I was a little disappointed that during the prayer time nobody prayed thanks for the Apple Cup! (can’t believe I said that from the pulpit!)

This morning our Bethany family is spread all over the state. Yesterday I was with our Alpha group over on the peninsula at Seabeck, where a couple dozen people are gathered to talk about the Holy Spirit…and are in fact worshipping there right now. Our high school group is also away, down in Auburn at a weekend camp, and we want to pray for all these folks who join us in worship this morning…just in different places.

So it’s Stewardship Sunday. What’s supposed to happen today? According to the Minister’s Manual, this is Finance Week. The church Treasurer should come up and call attention to the budget plans for 2007. The pastor then follows with a stirring message, designed to inspire people to up their pledges substantially for next year. After all, we’re told, there are many places that people can give their money. Churches have to compete with other charitable giving possibilities. That’s what’s supposed to happen.

I’m sorry. I just can’t do that.

Though I tease you a bit, the approach I just outlined emphasizes some of the things about parts of the American church which absolutely break my heart. Stewardship is not about finances and institutions and budgets. Stewardship is about following Jesus. And if “stewardship” means caring for the things we have been entrusted with, then yes, we get to talk about finances, but many of other things as well.

Second, as I read our text over this week, I could not get the word "costly" out of my mind this week, which is how it slipped into the sermon title: “Costly Faith.”

Reading: Luke 9:18-27

-There is Jesus, kneeling down to pray by himself.

-There is Jesus, listening to Peter make the great declaration of Jesus’ identity:

“You are the Messiah of God!”

-There is Jesus, telling his shocked disciples what his future looked like: great suffering, the rejection of the religious leaders, death…and then life.

-And there is Jesus, speaking to his followers, in light of what his own future looked like, offering them a glimpse of their own.
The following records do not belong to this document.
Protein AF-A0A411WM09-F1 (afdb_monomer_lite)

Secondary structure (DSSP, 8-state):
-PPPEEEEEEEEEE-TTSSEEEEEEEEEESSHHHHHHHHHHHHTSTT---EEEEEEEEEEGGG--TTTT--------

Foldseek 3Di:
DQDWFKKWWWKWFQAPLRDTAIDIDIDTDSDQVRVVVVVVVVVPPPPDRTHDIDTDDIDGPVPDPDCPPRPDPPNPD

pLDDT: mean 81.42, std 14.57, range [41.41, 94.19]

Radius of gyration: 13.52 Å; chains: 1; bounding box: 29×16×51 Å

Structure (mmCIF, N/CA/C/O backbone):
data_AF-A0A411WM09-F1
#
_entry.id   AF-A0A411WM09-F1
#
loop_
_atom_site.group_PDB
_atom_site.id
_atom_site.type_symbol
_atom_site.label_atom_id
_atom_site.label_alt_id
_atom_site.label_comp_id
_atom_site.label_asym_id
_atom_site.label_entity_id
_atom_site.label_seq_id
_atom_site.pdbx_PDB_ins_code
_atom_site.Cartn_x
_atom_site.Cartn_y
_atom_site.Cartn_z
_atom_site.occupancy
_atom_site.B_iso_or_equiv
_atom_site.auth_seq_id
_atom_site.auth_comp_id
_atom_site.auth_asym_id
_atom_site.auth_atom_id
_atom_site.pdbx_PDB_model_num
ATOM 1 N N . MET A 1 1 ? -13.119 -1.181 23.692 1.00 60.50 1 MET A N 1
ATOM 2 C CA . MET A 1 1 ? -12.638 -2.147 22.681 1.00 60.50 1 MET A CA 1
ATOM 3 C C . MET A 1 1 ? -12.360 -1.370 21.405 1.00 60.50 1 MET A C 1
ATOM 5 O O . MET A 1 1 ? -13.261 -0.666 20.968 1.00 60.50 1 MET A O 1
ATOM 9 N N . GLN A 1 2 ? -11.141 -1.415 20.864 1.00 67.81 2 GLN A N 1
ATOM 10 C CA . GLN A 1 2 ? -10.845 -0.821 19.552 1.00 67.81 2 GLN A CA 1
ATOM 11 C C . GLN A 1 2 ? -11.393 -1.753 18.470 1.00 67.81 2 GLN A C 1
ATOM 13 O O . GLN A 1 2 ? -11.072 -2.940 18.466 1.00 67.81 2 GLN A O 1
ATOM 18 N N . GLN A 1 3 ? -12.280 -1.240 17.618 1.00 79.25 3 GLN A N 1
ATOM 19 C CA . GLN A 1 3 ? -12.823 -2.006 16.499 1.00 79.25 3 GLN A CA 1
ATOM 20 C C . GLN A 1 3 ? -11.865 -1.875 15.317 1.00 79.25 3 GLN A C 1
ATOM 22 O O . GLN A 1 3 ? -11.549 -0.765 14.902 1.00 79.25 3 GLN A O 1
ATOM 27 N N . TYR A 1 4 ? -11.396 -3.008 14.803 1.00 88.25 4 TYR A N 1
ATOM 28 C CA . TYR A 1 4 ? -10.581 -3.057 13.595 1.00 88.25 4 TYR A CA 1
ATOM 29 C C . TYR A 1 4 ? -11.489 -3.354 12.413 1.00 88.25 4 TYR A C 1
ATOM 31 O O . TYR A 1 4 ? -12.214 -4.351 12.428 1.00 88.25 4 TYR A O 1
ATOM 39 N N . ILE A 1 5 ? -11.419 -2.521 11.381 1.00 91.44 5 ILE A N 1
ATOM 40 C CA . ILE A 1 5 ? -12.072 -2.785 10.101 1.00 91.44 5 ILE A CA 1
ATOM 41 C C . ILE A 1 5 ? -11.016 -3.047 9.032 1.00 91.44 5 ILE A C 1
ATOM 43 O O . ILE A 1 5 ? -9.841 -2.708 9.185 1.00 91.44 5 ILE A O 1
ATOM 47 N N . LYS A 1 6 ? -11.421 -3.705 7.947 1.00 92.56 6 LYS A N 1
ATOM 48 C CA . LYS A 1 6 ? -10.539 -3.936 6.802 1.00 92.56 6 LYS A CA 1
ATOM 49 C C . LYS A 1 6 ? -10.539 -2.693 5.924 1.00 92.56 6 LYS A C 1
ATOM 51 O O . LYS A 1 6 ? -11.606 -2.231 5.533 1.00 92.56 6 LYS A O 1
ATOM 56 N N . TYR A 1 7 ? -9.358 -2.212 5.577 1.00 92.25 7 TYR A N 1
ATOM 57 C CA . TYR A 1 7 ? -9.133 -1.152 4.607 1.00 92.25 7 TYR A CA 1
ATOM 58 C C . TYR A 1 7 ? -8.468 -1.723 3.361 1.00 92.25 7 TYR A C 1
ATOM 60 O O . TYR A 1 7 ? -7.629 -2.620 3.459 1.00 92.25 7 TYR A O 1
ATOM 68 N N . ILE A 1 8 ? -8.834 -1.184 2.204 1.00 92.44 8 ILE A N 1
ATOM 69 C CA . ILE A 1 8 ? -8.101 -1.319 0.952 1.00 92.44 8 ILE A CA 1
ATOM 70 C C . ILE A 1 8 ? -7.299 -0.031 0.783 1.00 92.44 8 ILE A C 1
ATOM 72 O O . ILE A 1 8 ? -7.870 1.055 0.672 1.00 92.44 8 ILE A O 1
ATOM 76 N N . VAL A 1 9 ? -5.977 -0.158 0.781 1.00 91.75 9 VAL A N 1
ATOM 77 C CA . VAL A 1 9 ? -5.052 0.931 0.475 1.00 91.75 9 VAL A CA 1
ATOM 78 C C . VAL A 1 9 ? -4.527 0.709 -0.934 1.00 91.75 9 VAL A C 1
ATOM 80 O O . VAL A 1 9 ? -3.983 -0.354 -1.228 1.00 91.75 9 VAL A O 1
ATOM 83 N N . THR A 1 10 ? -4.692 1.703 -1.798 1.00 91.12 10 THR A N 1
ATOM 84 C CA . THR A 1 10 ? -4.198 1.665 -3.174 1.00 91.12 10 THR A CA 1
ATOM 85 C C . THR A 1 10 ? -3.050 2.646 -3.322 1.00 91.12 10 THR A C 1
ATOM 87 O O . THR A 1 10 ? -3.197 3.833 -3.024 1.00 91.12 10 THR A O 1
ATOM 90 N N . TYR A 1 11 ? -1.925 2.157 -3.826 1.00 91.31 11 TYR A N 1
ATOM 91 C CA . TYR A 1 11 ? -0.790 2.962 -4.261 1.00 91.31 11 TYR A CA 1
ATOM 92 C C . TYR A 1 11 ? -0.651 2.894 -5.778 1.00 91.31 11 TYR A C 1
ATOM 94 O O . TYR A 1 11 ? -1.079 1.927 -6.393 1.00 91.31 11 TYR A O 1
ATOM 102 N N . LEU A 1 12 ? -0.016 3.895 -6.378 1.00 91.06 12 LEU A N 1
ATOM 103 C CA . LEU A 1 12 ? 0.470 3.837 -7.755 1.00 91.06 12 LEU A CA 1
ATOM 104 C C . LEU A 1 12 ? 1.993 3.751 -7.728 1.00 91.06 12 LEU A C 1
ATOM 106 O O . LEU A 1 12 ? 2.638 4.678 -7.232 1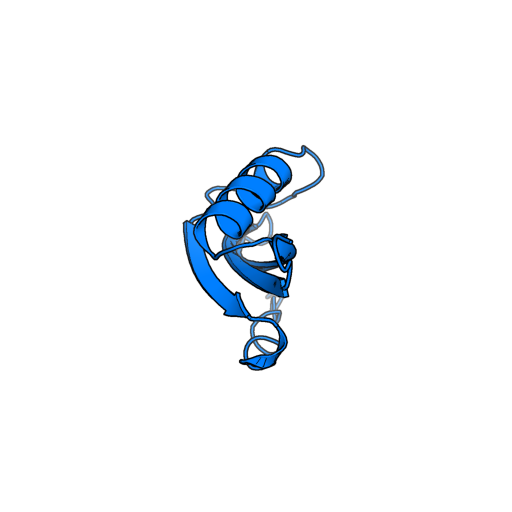.00 91.06 12 LEU A O 1
ATOM 110 N N . GLY A 1 13 ? 2.554 2.672 -8.266 1.00 90.38 13 GLY A N 1
ATOM 111 C CA . GLY A 1 13 ? 4.000 2.444 -8.337 1.00 90.38 13 GLY A CA 1
ATOM 112 C C . GLY A 1 13 ? 4.471 2.203 -9.767 1.00 90.38 13 GLY A C 1
ATOM 113 O O . GLY A 1 13 ? 3.694 1.752 -10.608 1.00 90.38 13 GLY A O 1
ATOM 114 N N . ASP A 1 14 ? 5.730 2.525 -10.034 1.00 90.06 14 ASP A N 1
ATOM 115 C CA . ASP A 1 14 ? 6.417 2.243 -11.292 1.00 90.06 14 ASP A CA 1
ATOM 116 C C . ASP A 1 14 ? 6.874 0.779 -11.299 1.00 90.06 14 ASP A C 1
ATOM 118 O O . ASP A 1 14 ? 7.596 0.352 -10.398 1.00 90.06 14 ASP A O 1
ATOM 122 N N . TYR A 1 15 ? 6.443 0.008 -12.297 1.00 87.94 15 TYR A N 1
ATOM 123 C CA . TYR A 1 15 ? 6.798 -1.406 -12.465 1.00 87.94 15 TYR A CA 1
ATOM 124 C C . TYR A 1 15 ? 7.844 -1.583 -13.576 1.00 87.94 15 TYR A C 1
ATOM 126 O O . TYR A 1 15 ? 7.931 -0.746 -14.481 1.00 87.94 15 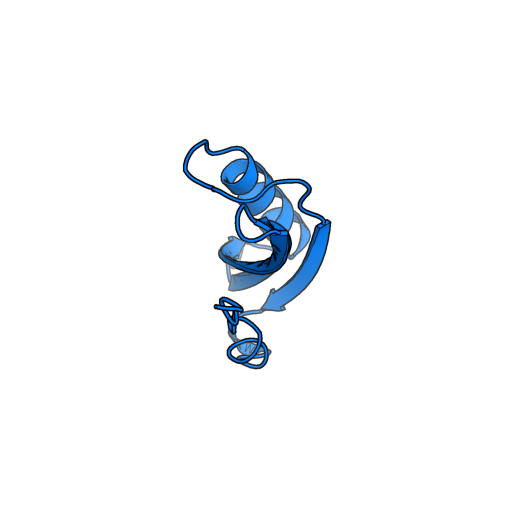TYR A O 1
ATOM 134 N N . PRO A 1 16 ? 8.601 -2.697 -13.600 1.00 87.69 16 PRO A N 1
ATOM 135 C CA . PRO A 1 16 ? 9.632 -2.935 -14.615 1.00 87.69 16 PRO A CA 1
ATOM 136 C C . PRO A 1 16 ? 9.091 -3.091 -16.041 1.00 87.69 16 PRO A C 1
ATOM 138 O O . PRO A 1 16 ? 9.867 -3.084 -16.992 1.00 87.69 16 PRO A O 1
ATOM 141 N N . CYS A 1 17 ? 7.772 -3.202 -16.223 1.00 84.81 17 CYS A N 1
ATOM 142 C CA . CYS A 1 17 ? 7.132 -3.098 -17.534 1.00 84.81 17 CYS A CA 1
ATOM 143 C C . CYS A 1 17 ? 7.195 -1.680 -18.137 1.00 84.81 17 CYS A C 1
ATOM 145 O O . CYS A 1 17 ? 6.802 -1.508 -19.284 1.00 84.81 17 CYS A O 1
ATOM 147 N N . GLY A 1 18 ? 7.667 -0.675 -17.388 1.00 84.62 18 GLY A N 1
ATOM 148 C CA . GLY A 1 18 ? 7.755 0.718 -17.836 1.00 84.62 18 GLY A CA 1
ATOM 149 C C . GLY A 1 18 ? 6.465 1.519 -17.647 1.00 84.62 18 GLY A C 1
ATOM 150 O O . GLY A 1 18 ? 6.408 2.685 -18.035 1.00 84.62 18 GLY A O 1
ATOM 151 N N . HIS A 1 19 ? 5.442 0.920 -17.035 1.00 86.25 19 HIS A N 1
ATOM 152 C CA . HIS A 1 19 ? 4.163 1.560 -16.754 1.00 86.25 19 HIS A CA 1
ATOM 153 C C . HIS A 1 19 ? 3.901 1.652 -15.252 1.00 86.25 19 HIS A C 1
ATOM 155 O O . HIS A 1 19 ? 4.418 0.876 -14.443 1.00 86.25 19 HIS A O 1
ATOM 161 N N . ARG A 1 20 ? 3.050 2.615 -14.892 1.00 86.88 20 ARG A N 1
ATOM 162 C CA . ARG A 1 20 ? 2.604 2.815 -13.520 1.00 86.88 20 ARG A CA 1
ATOM 163 C C . ARG A 1 20 ? 1.328 2.016 -13.274 1.00 86.88 20 ARG A C 1
ATOM 165 O O . ARG A 1 20 ? 0.329 2.250 -13.953 1.00 86.88 20 ARG A O 1
ATOM 172 N N . HIS A 1 21 ? 1.353 1.106 -12.304 1.00 86.31 21 HIS A N 1
ATOM 173 C CA . HIS A 1 21 ? 0.219 0.234 -11.982 1.00 86.31 21 HIS A CA 1
ATOM 174 C C . HIS A 1 21 ? -0.275 0.433 -10.548 1.00 86.31 21 HIS A C 1
ATOM 176 O O . HIS A 1 21 ? 0.497 0.845 -9.669 1.00 86.31 21 HIS A O 1
ATOM 182 N N . PRO A 1 22 ? -1.569 0.156 -10.298 1.00 88.00 22 PRO A N 1
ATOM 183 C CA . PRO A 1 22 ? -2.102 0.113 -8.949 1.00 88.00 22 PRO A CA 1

What would those first disciples have heard and thought?:

If any want to become my followers...

"If..."

Anyone following Jesus has a choice to make. And will have many choices to make. You don’t have to follow. “If” means you decide.

"become…”

Wait a minute Jesus. What do you mean? I am a follower of yours already, aren’t I? Haven’t I committed myself to you? Isn’t that what it means to follow you?

you need to deny yourselves and pick up your cross daily...

“deny”

Following Jesus means making choices that will cause us to deprive ourselves of certain things, cause us to make choices different than what many around us are choosing.

"pick up your cross..."

Pick up my cross? Only people on the way to the gallows did that. Jesus carried his own crosspiece in full views of people on the way to crucifixion. What’s Jesus mean? That I need to publicly identify with Him? Well, I’m doing that, aren’t I? After all, I go to church. My kids are in a Christian school.

Pick up your cross? Does he mean that old saying “we all have our own crosses to bear?” I have a bad back, you have a grumpy father-in-law, Joe doesn’t love his job, but those are “just the crosses we have to bear.” Unless…unless Jesus means you have to choose to pick up your cross. There’s that word again, choose. Choose to plan to deny myself. Or at the least, to choose to embrace the difficult things I encounter.

"daily..."

Oh. That’s harder. Matthew and Mark’s versions of this don’t say anything about “daily.” I think I like their gospels better! Without that word “daily,” we could spiritualize this saying. It could mean just being a Christian in general. Or it could be something spiritually spectacular, like martyrdom. But daily. That’s harder. You can’t spiritualize “daily.” You have to choose, and live a certain way…on Monday. Tuesday. Wednesday. Thursday. Friday. Saturday. Sunday.

If you want to save your life, lose it.

Let go of it. Quit grabbing ahold of life, quit trying to squeeze out “success.” Let your grip loosen. Give up control. Find real life.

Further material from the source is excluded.